The crew, following operational procedures, attempted to use the snorkel. However, a mechanical failure prevented the air induction valve from opening properly, leaving the snorkel effectively closed. Nevertheless, the crew started the diesel engine. Consequently, the diesel generator rapidly depleted the available oxygen within the submarine in less than two minutes, leading to the suffocation and loss of all personnel on board. Another consequence was the creation of negative pressure relative to the outside air, making it extremely difficult to open the outward-swinging hatch for escape, should anyone have remained conscious.

==Aftermath==
On May 2, 2003, Central Military Commission (CMC) chairman Jiang Zemin said in a condolence message to the families of the dead that "the officers and sailors of 361 remembered their sacred duty entrusted to them by the Party and the people. They died on duty, sacrificed themselves for the country, and they are great losses to the People's Navy."

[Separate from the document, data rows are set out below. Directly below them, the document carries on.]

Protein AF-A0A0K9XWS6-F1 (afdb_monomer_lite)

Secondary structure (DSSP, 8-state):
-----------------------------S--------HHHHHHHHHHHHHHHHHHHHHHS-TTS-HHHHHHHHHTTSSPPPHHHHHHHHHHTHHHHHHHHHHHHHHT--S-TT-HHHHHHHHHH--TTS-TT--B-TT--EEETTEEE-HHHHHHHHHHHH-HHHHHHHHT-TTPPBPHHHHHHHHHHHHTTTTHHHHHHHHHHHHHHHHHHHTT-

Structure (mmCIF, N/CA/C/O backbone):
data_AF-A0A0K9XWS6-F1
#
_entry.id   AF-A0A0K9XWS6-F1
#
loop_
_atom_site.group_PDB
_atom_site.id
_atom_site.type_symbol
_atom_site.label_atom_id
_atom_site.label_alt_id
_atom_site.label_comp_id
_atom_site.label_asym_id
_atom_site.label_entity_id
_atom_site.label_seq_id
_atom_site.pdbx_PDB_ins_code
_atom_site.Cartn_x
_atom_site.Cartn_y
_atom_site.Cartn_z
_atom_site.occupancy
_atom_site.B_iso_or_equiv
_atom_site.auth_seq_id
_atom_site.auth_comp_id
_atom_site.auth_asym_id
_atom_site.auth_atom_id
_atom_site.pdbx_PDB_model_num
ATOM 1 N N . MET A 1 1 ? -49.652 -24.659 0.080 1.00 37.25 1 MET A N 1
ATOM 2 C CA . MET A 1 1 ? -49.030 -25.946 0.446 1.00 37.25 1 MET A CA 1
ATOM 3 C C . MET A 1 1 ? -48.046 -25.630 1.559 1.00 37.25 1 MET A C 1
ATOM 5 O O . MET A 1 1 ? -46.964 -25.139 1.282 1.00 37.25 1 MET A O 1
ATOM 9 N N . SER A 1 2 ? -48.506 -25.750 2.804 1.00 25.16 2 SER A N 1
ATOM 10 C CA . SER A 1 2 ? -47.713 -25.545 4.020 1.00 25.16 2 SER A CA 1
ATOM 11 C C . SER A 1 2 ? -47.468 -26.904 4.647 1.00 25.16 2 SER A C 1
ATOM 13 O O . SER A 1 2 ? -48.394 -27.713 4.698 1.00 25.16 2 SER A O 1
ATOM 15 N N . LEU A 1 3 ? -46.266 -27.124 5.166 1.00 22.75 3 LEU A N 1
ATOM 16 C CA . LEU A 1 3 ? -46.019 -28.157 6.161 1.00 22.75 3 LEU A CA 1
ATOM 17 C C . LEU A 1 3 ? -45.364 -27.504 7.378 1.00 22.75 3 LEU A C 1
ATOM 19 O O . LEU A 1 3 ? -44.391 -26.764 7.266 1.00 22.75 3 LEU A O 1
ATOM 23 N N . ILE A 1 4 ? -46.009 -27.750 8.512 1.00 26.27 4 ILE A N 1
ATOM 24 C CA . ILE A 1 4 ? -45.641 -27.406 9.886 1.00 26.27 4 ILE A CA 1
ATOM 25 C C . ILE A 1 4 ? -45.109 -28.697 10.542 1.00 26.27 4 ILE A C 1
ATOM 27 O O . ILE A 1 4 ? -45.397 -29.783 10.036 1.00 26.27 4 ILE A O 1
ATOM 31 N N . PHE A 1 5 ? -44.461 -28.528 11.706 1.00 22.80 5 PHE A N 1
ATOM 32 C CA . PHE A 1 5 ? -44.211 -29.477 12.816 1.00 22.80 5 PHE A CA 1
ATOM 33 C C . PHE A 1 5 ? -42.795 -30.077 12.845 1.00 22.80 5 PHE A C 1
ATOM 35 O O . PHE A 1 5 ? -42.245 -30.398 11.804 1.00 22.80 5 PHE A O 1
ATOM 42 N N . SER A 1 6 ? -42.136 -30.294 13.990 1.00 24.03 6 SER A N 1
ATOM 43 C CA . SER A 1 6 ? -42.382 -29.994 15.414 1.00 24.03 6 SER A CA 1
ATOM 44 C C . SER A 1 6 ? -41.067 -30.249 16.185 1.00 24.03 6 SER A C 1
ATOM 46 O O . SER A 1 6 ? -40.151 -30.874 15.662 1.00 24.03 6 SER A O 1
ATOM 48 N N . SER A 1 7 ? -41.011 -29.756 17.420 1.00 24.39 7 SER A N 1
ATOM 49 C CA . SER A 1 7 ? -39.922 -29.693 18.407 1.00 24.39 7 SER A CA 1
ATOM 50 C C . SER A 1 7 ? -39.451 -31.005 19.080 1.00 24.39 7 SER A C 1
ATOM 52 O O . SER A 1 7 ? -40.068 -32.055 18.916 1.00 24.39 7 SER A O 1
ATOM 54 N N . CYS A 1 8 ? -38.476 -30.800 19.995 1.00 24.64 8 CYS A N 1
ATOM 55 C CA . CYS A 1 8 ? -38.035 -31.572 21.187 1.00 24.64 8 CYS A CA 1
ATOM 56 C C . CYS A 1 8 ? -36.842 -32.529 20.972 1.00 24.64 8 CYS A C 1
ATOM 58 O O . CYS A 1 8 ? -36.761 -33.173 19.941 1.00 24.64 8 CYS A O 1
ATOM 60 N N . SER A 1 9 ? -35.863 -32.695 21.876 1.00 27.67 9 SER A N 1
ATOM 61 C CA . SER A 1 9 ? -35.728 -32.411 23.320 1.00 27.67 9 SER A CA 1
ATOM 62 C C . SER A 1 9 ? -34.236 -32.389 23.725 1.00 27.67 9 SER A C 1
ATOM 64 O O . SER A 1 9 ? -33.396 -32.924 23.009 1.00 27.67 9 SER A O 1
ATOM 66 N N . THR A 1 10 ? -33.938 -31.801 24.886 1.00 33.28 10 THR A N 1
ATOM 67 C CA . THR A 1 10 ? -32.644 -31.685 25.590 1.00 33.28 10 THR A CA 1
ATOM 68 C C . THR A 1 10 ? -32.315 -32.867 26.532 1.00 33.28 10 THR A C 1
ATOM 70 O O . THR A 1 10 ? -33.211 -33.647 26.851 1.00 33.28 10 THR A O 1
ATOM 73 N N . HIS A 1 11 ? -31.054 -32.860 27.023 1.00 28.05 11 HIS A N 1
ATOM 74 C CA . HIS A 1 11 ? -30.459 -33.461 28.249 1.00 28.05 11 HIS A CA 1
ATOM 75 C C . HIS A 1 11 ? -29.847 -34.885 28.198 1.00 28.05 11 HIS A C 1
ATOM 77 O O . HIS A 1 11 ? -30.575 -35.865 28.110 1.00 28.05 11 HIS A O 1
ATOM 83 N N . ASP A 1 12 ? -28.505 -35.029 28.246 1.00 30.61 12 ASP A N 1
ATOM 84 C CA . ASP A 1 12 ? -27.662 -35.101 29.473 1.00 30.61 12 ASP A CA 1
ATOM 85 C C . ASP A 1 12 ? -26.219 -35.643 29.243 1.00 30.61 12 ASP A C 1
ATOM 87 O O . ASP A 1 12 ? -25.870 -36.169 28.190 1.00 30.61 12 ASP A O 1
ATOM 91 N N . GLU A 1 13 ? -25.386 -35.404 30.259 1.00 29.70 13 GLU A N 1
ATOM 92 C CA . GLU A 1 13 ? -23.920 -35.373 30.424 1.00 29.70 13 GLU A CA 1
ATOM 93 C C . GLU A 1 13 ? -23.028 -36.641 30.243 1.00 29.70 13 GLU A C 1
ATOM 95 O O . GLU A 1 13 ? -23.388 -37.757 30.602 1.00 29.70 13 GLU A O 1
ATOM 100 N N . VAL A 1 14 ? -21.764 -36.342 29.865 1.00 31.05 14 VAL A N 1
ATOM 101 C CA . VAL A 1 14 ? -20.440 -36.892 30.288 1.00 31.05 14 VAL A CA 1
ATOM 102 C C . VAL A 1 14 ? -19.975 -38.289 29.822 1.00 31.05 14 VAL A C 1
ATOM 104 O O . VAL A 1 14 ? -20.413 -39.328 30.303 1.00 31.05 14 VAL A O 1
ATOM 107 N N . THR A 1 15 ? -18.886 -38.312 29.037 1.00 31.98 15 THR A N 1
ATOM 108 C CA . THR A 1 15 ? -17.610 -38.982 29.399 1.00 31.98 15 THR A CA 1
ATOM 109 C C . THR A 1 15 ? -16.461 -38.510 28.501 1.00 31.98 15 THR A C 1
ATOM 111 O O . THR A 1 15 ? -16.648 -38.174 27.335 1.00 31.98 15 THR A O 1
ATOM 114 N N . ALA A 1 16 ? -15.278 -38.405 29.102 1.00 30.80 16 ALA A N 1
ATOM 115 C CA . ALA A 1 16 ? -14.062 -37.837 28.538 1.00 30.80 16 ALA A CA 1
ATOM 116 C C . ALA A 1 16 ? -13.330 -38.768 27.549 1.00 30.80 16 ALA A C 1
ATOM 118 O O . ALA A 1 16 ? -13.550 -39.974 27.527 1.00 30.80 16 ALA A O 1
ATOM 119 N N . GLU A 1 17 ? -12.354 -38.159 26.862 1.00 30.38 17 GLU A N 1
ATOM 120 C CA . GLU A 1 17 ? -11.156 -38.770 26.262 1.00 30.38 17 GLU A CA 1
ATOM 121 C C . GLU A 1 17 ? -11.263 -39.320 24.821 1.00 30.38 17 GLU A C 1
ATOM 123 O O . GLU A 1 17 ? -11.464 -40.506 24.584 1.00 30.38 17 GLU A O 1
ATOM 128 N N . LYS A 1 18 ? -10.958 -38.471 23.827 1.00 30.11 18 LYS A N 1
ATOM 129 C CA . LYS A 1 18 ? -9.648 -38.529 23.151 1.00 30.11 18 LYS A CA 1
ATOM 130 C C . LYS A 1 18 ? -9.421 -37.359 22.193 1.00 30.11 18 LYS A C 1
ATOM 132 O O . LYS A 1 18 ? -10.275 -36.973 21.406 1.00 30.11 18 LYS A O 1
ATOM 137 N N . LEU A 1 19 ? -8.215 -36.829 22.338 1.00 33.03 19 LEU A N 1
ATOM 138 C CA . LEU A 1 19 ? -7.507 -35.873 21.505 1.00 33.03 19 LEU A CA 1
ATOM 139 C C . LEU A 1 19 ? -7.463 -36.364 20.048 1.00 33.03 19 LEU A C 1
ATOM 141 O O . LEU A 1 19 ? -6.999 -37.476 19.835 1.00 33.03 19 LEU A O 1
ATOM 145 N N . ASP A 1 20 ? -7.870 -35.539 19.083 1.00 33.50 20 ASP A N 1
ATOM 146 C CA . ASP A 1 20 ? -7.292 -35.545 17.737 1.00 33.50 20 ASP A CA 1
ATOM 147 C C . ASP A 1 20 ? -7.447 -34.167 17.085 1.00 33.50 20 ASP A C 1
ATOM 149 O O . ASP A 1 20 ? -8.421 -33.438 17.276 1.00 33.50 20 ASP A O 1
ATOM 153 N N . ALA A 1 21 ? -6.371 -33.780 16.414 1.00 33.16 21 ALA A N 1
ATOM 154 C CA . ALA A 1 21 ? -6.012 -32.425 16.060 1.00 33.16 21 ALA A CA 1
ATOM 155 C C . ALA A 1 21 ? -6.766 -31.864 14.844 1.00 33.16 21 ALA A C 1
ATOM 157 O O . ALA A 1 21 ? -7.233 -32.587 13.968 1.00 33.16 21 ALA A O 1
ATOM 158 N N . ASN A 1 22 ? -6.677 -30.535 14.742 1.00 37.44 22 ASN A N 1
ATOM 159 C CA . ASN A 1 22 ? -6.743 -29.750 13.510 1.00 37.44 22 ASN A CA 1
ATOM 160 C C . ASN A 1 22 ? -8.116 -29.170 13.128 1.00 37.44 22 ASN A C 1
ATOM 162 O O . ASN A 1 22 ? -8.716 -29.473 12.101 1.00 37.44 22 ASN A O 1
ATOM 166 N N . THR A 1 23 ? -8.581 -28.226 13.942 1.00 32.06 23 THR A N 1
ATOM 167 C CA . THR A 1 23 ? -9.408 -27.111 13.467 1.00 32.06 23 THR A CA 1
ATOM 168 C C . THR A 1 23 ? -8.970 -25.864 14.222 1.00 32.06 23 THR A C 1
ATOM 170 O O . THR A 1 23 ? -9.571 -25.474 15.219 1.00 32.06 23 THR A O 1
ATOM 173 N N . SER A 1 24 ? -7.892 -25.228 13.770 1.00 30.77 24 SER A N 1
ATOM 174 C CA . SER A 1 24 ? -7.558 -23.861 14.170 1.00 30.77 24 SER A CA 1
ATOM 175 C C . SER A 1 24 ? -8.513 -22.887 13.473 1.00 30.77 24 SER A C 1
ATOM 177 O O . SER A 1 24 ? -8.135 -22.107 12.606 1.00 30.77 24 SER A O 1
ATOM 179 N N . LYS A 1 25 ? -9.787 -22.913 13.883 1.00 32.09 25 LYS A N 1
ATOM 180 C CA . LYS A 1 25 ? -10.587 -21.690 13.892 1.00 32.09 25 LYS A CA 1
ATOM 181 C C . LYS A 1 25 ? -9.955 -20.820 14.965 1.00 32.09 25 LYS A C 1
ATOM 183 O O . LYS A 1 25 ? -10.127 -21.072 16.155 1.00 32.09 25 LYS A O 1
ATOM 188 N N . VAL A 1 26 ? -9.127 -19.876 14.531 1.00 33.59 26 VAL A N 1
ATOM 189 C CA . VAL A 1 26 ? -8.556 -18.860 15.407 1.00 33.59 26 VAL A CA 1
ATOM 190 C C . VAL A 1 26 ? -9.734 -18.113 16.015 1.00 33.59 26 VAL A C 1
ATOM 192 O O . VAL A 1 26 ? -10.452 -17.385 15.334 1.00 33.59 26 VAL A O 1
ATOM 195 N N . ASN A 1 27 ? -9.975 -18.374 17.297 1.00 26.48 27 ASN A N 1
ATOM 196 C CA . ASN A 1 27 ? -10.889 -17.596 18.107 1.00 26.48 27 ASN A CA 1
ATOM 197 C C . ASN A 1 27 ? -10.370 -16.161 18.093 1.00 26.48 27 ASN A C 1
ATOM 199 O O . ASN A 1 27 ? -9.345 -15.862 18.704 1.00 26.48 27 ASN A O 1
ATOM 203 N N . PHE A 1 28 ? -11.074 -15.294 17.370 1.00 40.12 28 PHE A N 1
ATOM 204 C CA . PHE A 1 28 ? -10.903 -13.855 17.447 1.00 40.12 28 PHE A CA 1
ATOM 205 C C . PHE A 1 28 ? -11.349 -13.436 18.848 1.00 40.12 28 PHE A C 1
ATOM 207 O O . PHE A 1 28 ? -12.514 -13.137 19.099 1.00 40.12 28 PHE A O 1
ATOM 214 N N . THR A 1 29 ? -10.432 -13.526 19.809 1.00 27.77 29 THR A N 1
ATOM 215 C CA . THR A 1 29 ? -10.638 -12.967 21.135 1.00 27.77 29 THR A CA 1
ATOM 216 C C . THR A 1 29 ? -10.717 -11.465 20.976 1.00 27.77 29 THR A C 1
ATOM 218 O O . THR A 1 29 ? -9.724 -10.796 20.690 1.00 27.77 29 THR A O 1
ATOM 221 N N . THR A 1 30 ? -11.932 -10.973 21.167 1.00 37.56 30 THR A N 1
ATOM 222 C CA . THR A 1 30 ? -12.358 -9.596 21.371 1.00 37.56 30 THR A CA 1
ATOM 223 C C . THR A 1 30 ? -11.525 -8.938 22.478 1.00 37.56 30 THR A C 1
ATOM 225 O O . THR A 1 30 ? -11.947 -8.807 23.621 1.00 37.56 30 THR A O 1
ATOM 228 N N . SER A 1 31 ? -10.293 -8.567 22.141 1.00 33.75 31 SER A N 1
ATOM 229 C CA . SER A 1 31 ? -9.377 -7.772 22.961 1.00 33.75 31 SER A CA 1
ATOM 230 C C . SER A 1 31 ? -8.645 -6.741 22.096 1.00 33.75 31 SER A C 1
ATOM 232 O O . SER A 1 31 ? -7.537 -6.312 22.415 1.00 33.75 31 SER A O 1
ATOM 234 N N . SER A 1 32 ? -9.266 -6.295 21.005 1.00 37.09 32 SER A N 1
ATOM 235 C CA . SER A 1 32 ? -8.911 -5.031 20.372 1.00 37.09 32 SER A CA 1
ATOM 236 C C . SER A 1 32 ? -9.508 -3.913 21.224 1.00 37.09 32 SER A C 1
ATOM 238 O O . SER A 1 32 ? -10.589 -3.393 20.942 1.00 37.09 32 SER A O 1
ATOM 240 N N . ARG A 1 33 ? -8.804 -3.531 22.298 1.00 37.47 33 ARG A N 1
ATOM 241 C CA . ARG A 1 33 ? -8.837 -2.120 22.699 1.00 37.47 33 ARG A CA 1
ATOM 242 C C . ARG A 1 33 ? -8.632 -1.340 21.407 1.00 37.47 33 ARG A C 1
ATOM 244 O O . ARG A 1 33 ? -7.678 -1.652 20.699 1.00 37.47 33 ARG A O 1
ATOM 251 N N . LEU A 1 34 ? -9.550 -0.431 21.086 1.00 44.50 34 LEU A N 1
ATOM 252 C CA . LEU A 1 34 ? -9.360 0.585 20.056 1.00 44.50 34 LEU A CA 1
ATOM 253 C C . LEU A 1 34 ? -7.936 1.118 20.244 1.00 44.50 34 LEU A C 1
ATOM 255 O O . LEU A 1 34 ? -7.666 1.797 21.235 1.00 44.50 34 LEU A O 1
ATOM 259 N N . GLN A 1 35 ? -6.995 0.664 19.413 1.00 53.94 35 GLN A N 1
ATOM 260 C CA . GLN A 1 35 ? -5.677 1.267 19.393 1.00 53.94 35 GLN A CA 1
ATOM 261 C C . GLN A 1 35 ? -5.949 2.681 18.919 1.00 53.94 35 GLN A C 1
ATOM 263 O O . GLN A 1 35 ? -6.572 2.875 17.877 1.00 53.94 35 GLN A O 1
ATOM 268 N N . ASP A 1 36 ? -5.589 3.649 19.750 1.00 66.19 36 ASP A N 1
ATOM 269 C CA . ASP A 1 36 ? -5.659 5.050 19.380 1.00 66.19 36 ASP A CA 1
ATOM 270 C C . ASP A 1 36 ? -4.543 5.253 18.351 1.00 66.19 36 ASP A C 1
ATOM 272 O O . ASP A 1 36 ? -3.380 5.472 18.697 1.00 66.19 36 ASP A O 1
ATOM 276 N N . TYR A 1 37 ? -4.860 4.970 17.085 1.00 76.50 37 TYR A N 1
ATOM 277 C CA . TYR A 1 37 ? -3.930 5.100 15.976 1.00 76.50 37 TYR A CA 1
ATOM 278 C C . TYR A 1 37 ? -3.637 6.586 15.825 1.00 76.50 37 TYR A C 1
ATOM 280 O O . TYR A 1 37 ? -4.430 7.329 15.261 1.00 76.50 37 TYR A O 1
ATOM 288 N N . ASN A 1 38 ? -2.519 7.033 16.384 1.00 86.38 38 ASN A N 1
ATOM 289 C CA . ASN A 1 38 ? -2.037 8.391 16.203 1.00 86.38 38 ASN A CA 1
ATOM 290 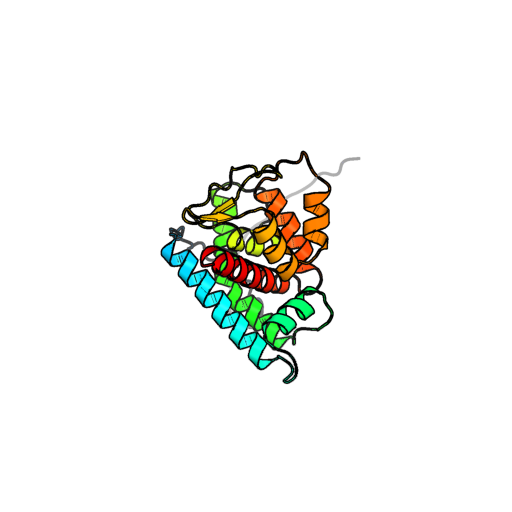C C . ASN A 1 38 ? -1.094 8.467 14.992 1.00 86.38 38 ASN A C 1
ATOM 292 O O . ASN A 1 38 ? -0.644 7.446 14.463 1.00 86.38 38 ASN A O 1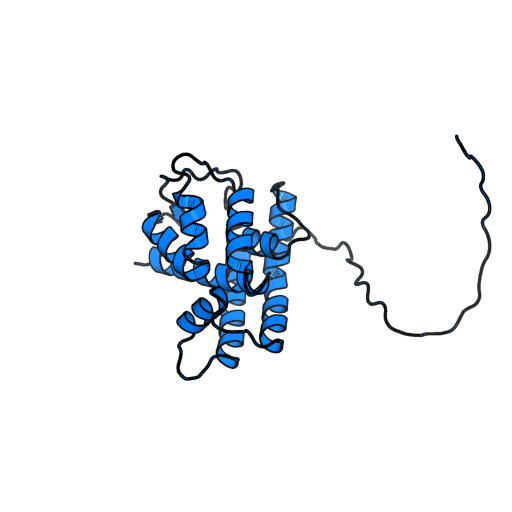
AT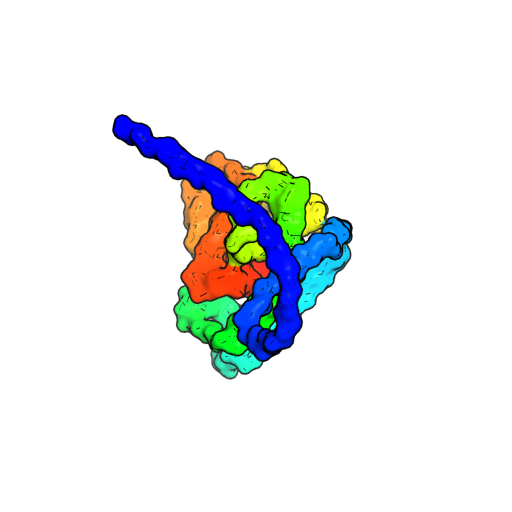OM 296 N N . GLU A 1 39 ? -0.797 9.689 14.555 1.00 86.44 39 GLU A N 1
ATOM 297 C CA . GLU A 1 39 ? 0.021 9.932 13.364 1.00 86.44 39 GLU A CA 1
ATOM 298 C C . GLU A 1 39 ? 1.421 9.302 13.483 1.00 86.44 39 GLU A C 1
ATOM 300 O O . GLU A 1 39 ? 1.903 8.676 12.546 1.00 86.44 39 GLU A O 1
ATOM 305 N N . GLU A 1 40 ? 2.057 9.376 14.655 1.00 88.19 40 GLU A N 1
ATOM 306 C CA . GLU A 1 40 ? 3.386 8.792 14.886 1.00 88.19 40 GLU A CA 1
ATOM 307 C C . GLU A 1 40 ? 3.388 7.267 14.701 1.00 88.19 40 GLU A C 1
ATOM 309 O O . GLU A 1 40 ? 4.240 6.715 13.996 1.00 88.19 40 GLU A O 1
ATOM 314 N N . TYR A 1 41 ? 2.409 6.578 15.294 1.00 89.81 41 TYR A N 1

CMC Vice-chairman Guo Boxiong led an inquiry into the incident, which resulted in the dismissal or demotion of five senior PLA Navy officers in June 2003: Navy Commander Shi Yunsheng (replaced by Zhang Dingfa) and Political Commissar Yang Huaiqing; North Sea Fleet Commander Ding Yiping, Political Commissar Chen Xianfeng (陈先锋), and Chief of Staff Xiao Xinnian. Ding Yiping had been groomed to be the candidate for Navy Commander, but was removed from contention after the accident. Admiral Wu Shengli eventually succeeded Zhang Dingfa as Commander.